Zum bestehenden Innenlager habe ich im Internet diese Infos gefunden:

Innenlager:	FSA, 83mm
Kurbelgarnitur:	FSA MotoX DH, 165mm, w/ 36T ring

Also 83mm Breit ist mir schonmal klar. Gibt es aber Unterschiede beim Innendurchmesser?

Würde das passen?

https://www.bikester.at/shimano-sain...mm-357654.html
oder das
https://www.bike24.at/1.php?content=...0;pgc=0;page=3

Danke und ride on!

René

----------


## FLo33

Passen beide.

24 mm Achsdurchmesser, und 83 Einbaubreite hast eh schon selber rausgefunden.

----------


## renleb

Hi und danke!!!Was meinst du? Ist die Hope den Mehrpreis wert?lg

----------


## FLo33

Ich würde ein Saint um wohlfeile 27 € nehmen.

----------


## renleb

Danke dir!

----------


## georg

> Was meinst du? Ist die Hope den Mehrpreis wert?

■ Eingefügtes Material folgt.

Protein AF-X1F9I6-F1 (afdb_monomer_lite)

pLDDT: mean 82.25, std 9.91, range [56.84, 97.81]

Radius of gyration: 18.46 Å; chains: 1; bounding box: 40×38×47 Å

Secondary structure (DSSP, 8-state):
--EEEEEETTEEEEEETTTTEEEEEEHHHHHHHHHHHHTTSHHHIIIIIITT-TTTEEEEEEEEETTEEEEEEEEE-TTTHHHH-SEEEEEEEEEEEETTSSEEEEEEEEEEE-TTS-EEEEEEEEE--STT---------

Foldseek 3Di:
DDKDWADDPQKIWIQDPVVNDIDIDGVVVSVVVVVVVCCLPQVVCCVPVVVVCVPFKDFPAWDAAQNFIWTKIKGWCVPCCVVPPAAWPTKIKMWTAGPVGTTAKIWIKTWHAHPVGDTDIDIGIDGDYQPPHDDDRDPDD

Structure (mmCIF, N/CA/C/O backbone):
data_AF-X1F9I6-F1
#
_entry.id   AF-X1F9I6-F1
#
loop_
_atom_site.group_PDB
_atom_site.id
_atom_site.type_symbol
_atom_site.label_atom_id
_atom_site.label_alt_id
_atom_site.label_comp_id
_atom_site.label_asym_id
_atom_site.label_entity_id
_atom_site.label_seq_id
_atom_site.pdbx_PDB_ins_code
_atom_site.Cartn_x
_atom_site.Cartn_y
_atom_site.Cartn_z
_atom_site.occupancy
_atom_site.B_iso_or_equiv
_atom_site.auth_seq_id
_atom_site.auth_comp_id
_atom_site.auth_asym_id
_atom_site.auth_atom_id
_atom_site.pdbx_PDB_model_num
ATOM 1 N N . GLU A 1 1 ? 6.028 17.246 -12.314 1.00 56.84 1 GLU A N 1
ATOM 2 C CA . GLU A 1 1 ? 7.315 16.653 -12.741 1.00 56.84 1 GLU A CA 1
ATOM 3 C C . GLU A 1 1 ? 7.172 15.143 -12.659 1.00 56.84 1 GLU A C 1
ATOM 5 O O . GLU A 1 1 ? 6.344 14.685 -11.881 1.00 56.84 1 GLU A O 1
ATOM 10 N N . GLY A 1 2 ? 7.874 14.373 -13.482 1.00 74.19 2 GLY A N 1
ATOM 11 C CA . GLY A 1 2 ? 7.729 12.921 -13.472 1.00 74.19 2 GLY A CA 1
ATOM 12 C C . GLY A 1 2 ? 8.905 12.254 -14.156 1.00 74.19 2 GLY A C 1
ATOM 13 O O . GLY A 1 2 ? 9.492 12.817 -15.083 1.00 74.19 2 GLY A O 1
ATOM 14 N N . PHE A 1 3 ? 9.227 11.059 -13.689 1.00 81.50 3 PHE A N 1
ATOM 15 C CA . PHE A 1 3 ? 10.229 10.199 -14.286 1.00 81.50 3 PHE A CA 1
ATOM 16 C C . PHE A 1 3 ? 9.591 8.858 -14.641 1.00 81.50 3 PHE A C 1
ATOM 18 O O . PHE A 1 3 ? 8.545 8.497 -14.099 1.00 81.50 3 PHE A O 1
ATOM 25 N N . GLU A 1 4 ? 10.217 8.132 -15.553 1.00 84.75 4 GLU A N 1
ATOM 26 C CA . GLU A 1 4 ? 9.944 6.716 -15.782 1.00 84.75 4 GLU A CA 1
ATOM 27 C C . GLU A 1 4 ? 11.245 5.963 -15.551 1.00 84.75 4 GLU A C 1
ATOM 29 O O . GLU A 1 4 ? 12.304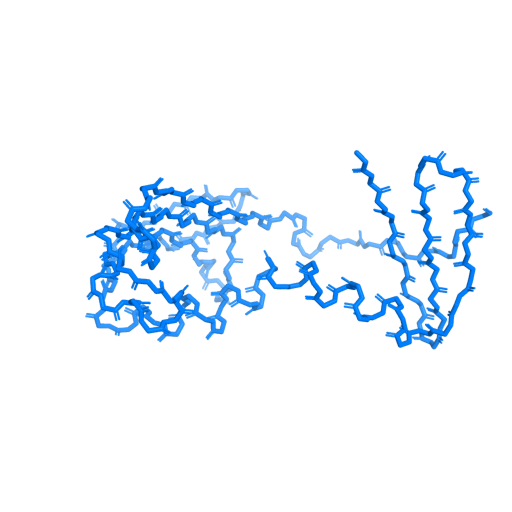 6.431 -15.964 1.00 84.75 4 GLU A O 1
ATOM 34 N N . ALA A 1 5 ? 11.169 4.831 -14.860 1.00 85.94 5 ALA A N 1
ATOM 35 C CA . ALA A 1 5 ? 12.295 3.938 -14.650 1.00 85.94 5 ALA A CA 1
ATOM 36 C C . ALA A 1 5 ? 11.933 2.574 -15.235 1.00 85.94 5 ALA A C 1
ATOM 38 O O . ALA A 1 5 ? 10.875 2.026 -14.923 1.00 85.94 5 ALA A O 1
ATOM 39 N N . ILE A 1 6 ? 12.803 2.040 -16.087 1.00 87.25 6 ILE A N 1
ATOM 40 C CA . ILE A 1 6 ? 12.641 0.729 -16.716 1.00 87.25 6 ILE A CA 1
ATOM 41 C C . ILE A 1 6 ? 13.868 -0.096 -16.355 1.00 87.25 6 ILE A C 1
ATOM 43 O O . ILE A 1 6 ? 14.994 0.380 -16.488 1.00 87.25 6 ILE A O 1
ATOM 47 N N . ARG A 1 7 ? 13.662 -1.339 -15.919 1.00 86.88 7 ARG A N 1
ATOM 48 C CA . ARG A 1 7 ? 14.733 -2.316 -15.717 1.00 86.88 7 ARG A CA 1
ATOM 49 C C . ARG A 1 7 ? 14.417 -3.582 -16.499 1.00 86.88 7 ARG A C 1
ATOM 51 O O . ARG A 1 7 ? 13.344 -4.156 -16.331 1.00 86.88 7 ARG A O 1
ATOM 58 N N . ILE A 1 8 ? 15.370 -4.033 -17.311 1.00 87.56 8 ILE A N 1
ATOM 59 C CA . ILE A 1 8 ? 15.292 -5.294 -18.058 1.00 87.56 8 ILE A CA 1
ATOM 60 C C . ILE A 1 8 ? 16.620 -6.017 -17.864 1.00 87.56 8 ILE A C 1
ATOM 62 O O . ILE A 1 8 ? 17.656 -5.565 -18.348 1.00 87.56 8 ILE A O 1
ATOM 66 N N . GLY A 1 9 ? 16.597 -7.125 -17.122 1.00 85.94 9 GLY A N 1
ATOM 67 C CA . GLY A 1 9 ? 17.813 -7.848 -16.751 1.00 85.94 9 GLY A CA 1
ATOM 68 C C . GLY A 1 9 ? 18.783 -6.975 -15.945 1.00 85.94 9 GLY A C 1
ATOM 69 O O . GLY A 1 9 ? 18.453 -6.504 -14.851 1.00 85.94 9 GLY A O 1
ATOM 70 N N . ASP A 1 10 ? 19.980 -6.785 -16.495 1.00 85.31 10 ASP A N 1
ATOM 71 C CA . ASP A 1 10 ? 21.098 -6.009 -15.948 1.00 85.31 10 ASP A CA 1
ATOM 72 C C . ASP A 1 10 ? 21.162 -4.559 -16.466 1.00 85.31 10 ASP A C 1
ATOM 74 O O . ASP A 1 10 ? 22.059 -3.801 -16.084 1.00 85.31 10 ASP A O 1
ATOM 78 N N . LYS A 1 11 ? 20.186 -4.139 -17.281 1.00 86.06 11 LYS A N 1
ATOM 79 C CA . LYS A 1 11 ? 20.085 -2.778 -17.815 1.00 86.06 11 LYS A CA 1
ATOM 80 C C . LYS A 1 11 ? 18.982 -1.968 -17.151 1.00 86.06 11 LYS A C 1
ATOM 82 O O . LYS A 1 11 ? 17.904 -2.489 -16.848 1.00 86.06 11 LYS A O 1
ATOM 87 N N . GLY A 1 12 ? 19.256 -0.679 -16.967 1.00 89.12 12 GLY A N 1
ATOM 88 C CA . GLY A 1 12 ? 18.310 0.309 -16.470 1.00 89.12 12 GLY A CA 1
ATOM 89 C C . GLY A 1 12 ? 18.207 1.513 -17.402 1.00 89.12 12 GLY A C 1
ATOM 90 O O . GLY A 1 12 ? 19.191 1.937 -18.006 1.00 89.12 12 GLY A O 1
ATOM 91 N N . TRP A 1 13 ? 17.020 2.100 -17.478 1.00 88.62 13 TRP A N 1
ATOM 92 C CA . TRP A 1 13 ? 16.783 3.366 -18.160 1.00 88.62 13 TRP A CA 1
ATOM 93 C C . TRP A 1 13 ? 15.973 4.287 -17.268 1.00 88.62 13 TRP A C 1
ATOM 95 O O . TRP A 1 13 ? 15.036 3.842 -16.603 1.00 88.62 13 TRP A O 1
ATOM 105 N N . ILE A 1 14 ? 16.305 5.575 -17.297 1.00 87.81 14 ILE A N 1
ATOM 106 C CA . ILE A 1 14 ? 15.471 6.623 -16.714 1.00 87.81 14 ILE A CA 1
ATOM 107 C C . ILE A 1 14 ? 15.103 7.616 -17.799 1.00 87.81 14 ILE A C 1
ATOM 109 O O . ILE A 1 14 ? 15.974 8.163 -18.478 1.00 87.81 14 ILE A O 1
ATOM 113 N N . TRP A 1 15 ? 13.810 7.892 -17.914 1.00 83.94 15 TRP A N 1
ATOM 114 C CA . TRP A 1 15 ? 13.297 8.997 -18.705 1.00 83.94 15 TRP A CA 1
ATOM 115 C C . TRP A 1 15 ? 12.885 10.146 -17.789 1.00 83.94 15 TRP A C 1
ATOM 117 O O . TRP A 1 15 ? 11.952 10.017 -16.993 1.00 83.94 15 TRP A O 1
ATOM 127 N N . MET A 1 16 ? 13.548 11.294 -17.921 1.00 82.06 16 MET A N 1
ATOM 128 C CA . MET A 1 16 ? 13.169 12.519 -17.212 1.00 82.06 16 MET A CA 1
ATOM 129 C C . MET A 1 16 ? 12.253 13.343 -18.120 1.00 82.06 16 MET A C 1
ATOM 131 O O . MET A 1 16 ? 12.725 14.007 -19.046 1.00 82.06 16 MET A O 1
ATOM 135 N N . LYS A 1 17 ? 10.935 13.328 -17.860 1.00 74.12 17 LYS A N 1
ATOM 136 C CA . LYS A 1 17 ? 9.925 13.894 -18.783 1.00 74.12 17 LYS A CA 1
ATOM 137 C C . LYS A 1 17 ? 10.148 15.367 -19.128 1.00 74.12 17 LYS A C 1
ATOM 139 O O . LYS A 1 17 ? 9.804 15.788 -20.223 1.00 74.12 17 LYS A O 1
ATOM 144 N N . GLN A 1 18 ? 10.731 16.142 -18.217 1.00 74.25 18 GLN A N 1
ATOM 145 C CA . GLN A 1 18 ? 11.015 17.565 -18.433 1.00 74.25 18 GLN A CA 1
ATOM 146 C C . GLN A 1 18 ? 12.254 17.818 -19.287 1.00 74.25 18 GLN A C 1
ATOM 148 O O . GLN A 1 18 ? 12.282 18.783 -20.043 1.00 74.25 18 GLN A O 1
ATOM 153 N N . ALA A 1 19 ? 13.270 16.964 -19.163 1.00 73.81 19 ALA A N 1
ATOM 154 C CA . ALA A 1 19 ? 14.473 17.062 -19.977 1.00 73.81 19 ALA A CA 1
ATOM 155 C C . ALA A 1 19 ? 14.242 16.505 -21.389 1.00 73.81 19 ALA A C 1
ATOM 157 O O . ALA A 1 19 ? 15.025 16.793 -22.289 1.00 73.81 19 ALA A O 1
ATOM 158 N N . GLY A 1 20 ? 13.189 15.696 -21.580 1.00 78.81 20 GLY A N 1
ATOM 159 C CA . GLY A 1 20 ? 12.957 14.966 -22.828 1.00 78.81 20 GLY A CA 1
ATOM 160 C C . GLY A 1 20 ? 14.108 14.013 -23.151 1.00 78.81 20 GLY A C 1
ATOM 161 O O . GLY A 1 20 ? 14.394 13.768 -24.319 1.00 78.81 20 GLY A O 1
ATOM 162 N N . GLN A 1 21 ? 14.816 13.551 -22.117 1.00 80.50 21 GLN A N 1
ATOM 163 C CA . GLN A 1 21 ? 16.033 12.767 -22.246 1.00 80.50 21 GLN A CA 1
ATOM 164 C C . GLN A 1 21 ? 15.844 11.390 -21.626 1.00 80.50 21 GLN A C 1
ATOM 166 O O . GLN A 1 21 ? 15.472 11.259 -20.454 1.00 80.50 21 GLN A O 1
ATOM 171 N N . LEU A 1 22 ? 16.167 10.388 -22.438 1.00 84.25 22 LEU A N 1
ATOM 172 C CA . LEU A 1 22 ? 16.424 9.028 -22.010 1.00 84.25 22 LEU A CA 1
ATOM 173 C C . LEU A 1 22 ? 17.887 8.908 -21.602 1.00 84.25 22 LEU A C 1
ATOM 175 O O . LEU A 1 22 ? 18.777 9.285 -22.366 1.00 84.25 22 LEU A O 1
ATOM 179 N N . MET A 1 23 ? 18.138 8.337 -20.433 1.00 84.00 23 MET A N 1
ATOM 180 C CA . MET A 1 23 ? 19.482 7.966 -20.010 1.00 84.00 23 MET A CA 1
ATOM 181 C C . MET A 1 23 ? 19.511 6.470 -19.708 1.00 84.00 23 MET A C 1
ATOM 183 O O . MET A 1 23 ? 18.817 6.008 -18.801 1.00 84.00 23 MET A O 1
ATOM 187 N N . GLU A 1 24 ? 20.307 5.716 -20.471 1.00 87.31 24 GLU A N 1
ATOM 188 C CA . GLU A 1 24 ? 20.713 4.361 -20.080 1.00 87.31 24 GLU A CA 1
ATOM 189 C C . GLU A 1 24 ? 21.707 4.467 -18.920 1.00 87.31 24 GLU A C 1
ATOM 191 O O . GLU A 1 24 ? 22.581 5.338 -18.900 1.00 87.31 24 GLU A O 1
ATOM 196 N N . MET A 1 25 ? 21.565 3.585 -17.938 1.00 82.62 25 MET A N 1
ATOM 197 C CA . MET A 1 25 ? 22.430 3.529 -16.768 1.00 82.62 25 MET A CA 1
ATOM 198 C C . MET A 1 25 ? 22.549 2.104 -16.233 1.00 82.62 25 MET A C 1
ATOM 200 O O . MET A 1 25 ? 21.726 1.245 -16.567 1.00 82.62 25 MET A O 1
ATOM 204 N N . PRO A 1 26 ? 23.551 1.832 -15.379 1.00 85.69 26 PRO A N 1
ATOM 205 C CA . PRO A 1 26 ? 23.619 0.564 -14.664 1.00 85.69 26 PRO A CA 1
ATOM 206 C C . PRO A 1 26 ? 22.301 0.265 -13.935 1.00 85.69 26 PRO A C 1
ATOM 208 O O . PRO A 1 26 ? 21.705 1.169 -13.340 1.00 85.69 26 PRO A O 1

 Das Hope ist blau. Ist das 70,- Aufpreis wert?  :Big Grin:

----------


## MacMike

> Hi @ll!
> 
> https://www.bikester.at/shimano-saint-sm-bb80-innenlager-bsa-83-mm-357654.html
> oder das
> https://www.bike24.at/1.php?content=...0;pgc=0;page=3
> 
> 
> René


Was ist es geworden?  :Smile:

----------


## renleb

das Saint

----------